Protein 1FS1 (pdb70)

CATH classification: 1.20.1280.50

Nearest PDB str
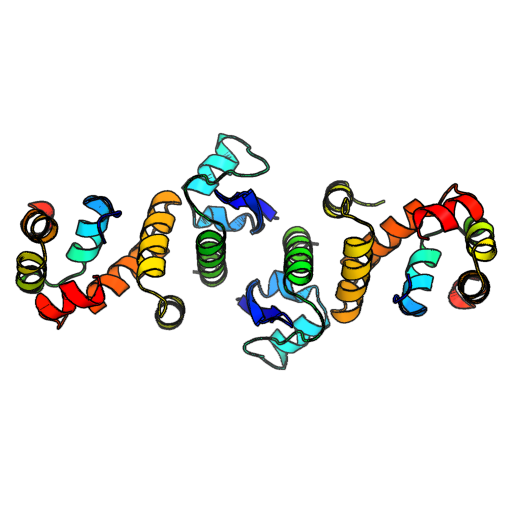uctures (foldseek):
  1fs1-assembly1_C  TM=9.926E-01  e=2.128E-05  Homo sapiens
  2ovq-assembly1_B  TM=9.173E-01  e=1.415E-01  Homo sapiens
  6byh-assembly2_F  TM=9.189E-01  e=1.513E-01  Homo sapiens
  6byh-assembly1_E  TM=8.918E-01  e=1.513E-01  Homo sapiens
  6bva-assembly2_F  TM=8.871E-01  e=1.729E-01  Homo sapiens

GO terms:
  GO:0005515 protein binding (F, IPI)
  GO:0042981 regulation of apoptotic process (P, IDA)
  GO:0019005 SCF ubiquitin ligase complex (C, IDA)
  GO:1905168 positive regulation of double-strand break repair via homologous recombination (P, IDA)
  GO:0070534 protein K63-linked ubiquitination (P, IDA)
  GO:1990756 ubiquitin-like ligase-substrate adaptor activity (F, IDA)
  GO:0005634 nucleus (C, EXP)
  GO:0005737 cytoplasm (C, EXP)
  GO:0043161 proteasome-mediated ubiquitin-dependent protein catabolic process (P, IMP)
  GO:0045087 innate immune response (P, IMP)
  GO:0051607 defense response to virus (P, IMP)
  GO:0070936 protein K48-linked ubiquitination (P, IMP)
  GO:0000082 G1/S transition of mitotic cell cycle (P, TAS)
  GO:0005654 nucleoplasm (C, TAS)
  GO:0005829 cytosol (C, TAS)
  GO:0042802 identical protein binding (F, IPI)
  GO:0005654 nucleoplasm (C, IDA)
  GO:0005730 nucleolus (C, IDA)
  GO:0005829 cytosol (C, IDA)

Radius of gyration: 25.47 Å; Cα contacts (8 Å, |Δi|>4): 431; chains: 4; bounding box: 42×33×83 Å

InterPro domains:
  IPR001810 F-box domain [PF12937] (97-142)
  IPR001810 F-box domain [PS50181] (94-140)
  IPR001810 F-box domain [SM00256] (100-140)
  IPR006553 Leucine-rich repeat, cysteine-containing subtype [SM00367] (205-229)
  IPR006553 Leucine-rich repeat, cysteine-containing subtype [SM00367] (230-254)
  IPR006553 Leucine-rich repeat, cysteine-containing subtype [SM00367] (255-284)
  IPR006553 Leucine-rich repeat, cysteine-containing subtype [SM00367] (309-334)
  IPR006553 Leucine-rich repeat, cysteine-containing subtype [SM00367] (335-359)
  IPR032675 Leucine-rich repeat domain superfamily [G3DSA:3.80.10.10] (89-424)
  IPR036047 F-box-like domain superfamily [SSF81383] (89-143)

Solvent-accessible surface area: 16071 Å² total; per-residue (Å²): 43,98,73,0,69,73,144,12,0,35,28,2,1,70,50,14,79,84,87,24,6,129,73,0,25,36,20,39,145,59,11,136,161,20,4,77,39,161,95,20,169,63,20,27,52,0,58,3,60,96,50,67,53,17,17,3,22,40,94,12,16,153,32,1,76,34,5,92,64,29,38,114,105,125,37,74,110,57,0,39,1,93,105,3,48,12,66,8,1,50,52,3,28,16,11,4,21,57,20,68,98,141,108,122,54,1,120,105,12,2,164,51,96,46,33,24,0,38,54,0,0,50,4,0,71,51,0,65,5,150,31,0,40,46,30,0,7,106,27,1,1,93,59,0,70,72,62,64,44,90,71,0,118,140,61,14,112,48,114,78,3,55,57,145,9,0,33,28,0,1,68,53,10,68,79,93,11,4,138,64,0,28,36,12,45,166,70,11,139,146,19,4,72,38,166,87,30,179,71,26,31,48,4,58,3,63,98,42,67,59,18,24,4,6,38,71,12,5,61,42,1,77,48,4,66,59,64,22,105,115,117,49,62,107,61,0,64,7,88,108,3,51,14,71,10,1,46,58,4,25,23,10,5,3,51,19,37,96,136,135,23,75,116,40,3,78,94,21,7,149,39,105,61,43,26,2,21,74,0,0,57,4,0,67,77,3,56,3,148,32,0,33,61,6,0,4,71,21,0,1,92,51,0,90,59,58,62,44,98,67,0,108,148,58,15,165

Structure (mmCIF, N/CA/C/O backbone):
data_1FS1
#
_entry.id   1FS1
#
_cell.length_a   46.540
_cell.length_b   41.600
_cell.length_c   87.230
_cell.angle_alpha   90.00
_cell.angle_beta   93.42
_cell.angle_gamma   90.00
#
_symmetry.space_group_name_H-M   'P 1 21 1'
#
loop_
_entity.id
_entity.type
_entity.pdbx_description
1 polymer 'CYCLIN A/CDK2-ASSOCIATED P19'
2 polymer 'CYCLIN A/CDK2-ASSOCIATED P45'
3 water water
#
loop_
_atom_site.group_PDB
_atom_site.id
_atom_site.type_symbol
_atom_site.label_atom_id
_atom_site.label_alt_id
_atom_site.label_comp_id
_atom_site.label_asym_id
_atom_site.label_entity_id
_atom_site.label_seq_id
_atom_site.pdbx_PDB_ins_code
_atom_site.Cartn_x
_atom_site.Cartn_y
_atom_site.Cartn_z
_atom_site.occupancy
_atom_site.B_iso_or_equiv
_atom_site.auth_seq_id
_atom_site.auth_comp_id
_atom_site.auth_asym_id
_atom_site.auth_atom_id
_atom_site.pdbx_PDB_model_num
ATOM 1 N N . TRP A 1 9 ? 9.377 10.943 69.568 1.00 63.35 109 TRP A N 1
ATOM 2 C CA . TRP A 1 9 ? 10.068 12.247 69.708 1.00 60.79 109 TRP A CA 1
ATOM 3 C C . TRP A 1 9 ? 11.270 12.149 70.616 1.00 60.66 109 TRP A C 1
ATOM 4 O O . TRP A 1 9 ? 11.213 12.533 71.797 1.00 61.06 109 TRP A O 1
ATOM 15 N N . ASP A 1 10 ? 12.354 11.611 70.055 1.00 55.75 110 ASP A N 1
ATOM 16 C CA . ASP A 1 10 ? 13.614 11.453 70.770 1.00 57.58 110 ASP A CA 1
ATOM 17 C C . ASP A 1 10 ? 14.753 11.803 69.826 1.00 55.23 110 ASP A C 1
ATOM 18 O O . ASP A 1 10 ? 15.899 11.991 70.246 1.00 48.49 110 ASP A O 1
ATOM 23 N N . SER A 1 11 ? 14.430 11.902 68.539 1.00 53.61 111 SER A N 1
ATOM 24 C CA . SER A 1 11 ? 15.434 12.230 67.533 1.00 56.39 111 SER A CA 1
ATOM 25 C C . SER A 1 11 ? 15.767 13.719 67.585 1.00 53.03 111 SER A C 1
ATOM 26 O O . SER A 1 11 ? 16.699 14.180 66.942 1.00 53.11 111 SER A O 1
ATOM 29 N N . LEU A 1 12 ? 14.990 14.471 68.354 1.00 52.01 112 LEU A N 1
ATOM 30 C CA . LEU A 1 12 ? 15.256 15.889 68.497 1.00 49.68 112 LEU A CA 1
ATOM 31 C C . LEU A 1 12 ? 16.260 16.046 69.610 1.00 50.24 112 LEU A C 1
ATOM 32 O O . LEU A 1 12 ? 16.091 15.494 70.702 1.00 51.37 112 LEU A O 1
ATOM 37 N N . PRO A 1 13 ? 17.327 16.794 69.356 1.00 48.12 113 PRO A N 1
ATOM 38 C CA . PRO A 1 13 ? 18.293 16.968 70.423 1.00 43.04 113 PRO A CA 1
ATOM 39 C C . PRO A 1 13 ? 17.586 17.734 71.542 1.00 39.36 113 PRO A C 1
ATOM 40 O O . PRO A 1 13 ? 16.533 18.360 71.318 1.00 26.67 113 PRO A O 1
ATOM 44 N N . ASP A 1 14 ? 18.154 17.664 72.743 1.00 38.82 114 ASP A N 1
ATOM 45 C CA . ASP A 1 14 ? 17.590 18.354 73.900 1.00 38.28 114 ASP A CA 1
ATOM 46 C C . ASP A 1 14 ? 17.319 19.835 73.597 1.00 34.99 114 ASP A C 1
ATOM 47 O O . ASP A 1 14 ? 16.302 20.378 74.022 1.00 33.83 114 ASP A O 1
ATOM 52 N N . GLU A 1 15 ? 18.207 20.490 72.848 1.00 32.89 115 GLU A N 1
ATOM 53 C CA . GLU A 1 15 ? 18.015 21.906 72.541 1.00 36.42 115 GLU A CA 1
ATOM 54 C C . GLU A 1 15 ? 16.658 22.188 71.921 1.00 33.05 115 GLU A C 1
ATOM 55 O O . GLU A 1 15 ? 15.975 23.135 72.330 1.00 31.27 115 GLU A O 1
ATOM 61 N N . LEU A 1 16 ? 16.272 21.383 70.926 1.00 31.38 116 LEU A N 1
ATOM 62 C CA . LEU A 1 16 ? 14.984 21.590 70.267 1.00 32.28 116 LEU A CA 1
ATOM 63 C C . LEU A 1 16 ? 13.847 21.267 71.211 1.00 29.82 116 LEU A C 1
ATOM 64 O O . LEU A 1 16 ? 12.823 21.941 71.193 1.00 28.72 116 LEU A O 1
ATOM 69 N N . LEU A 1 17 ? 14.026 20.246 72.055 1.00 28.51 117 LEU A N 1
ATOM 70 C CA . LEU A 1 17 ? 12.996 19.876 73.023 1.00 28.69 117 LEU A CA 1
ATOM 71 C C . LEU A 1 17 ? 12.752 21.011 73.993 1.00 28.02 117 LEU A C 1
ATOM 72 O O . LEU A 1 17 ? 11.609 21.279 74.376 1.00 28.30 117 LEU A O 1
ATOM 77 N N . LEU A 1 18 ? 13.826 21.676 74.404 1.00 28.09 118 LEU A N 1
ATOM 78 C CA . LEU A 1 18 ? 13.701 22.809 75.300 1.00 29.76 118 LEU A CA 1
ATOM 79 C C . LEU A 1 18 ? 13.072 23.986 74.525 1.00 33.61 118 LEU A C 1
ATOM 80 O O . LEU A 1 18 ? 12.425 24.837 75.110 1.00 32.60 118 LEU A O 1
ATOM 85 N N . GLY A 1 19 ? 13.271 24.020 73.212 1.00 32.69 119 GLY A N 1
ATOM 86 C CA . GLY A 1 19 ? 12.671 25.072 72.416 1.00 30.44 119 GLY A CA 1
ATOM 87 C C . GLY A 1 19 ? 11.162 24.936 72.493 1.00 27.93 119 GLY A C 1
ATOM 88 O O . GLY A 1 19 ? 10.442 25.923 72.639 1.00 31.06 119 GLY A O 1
· · · · ·
> **About this task**: Please reproduce, exactly as they appear above, the lines from the line containing "subtype [SM00367] (230-254)" up to and including the line containing "subtype [SM00367] (335-359)".

> **Exercise solution**:
  IPR006553 Leucine-rich repeat, cysteine-containing subtype [SM00367] (230-254)
  IPR006553 Leucine-rich repeat, cysteine-containing subtype [SM00367] (255-284)
  IPR006553 Leucine-rich repeat, cysteine-containing subtype [SM00367] (309-334)
  IPR006553 Leucine-rich repeat, cysteine-containing subtype [SM00367] (335-359)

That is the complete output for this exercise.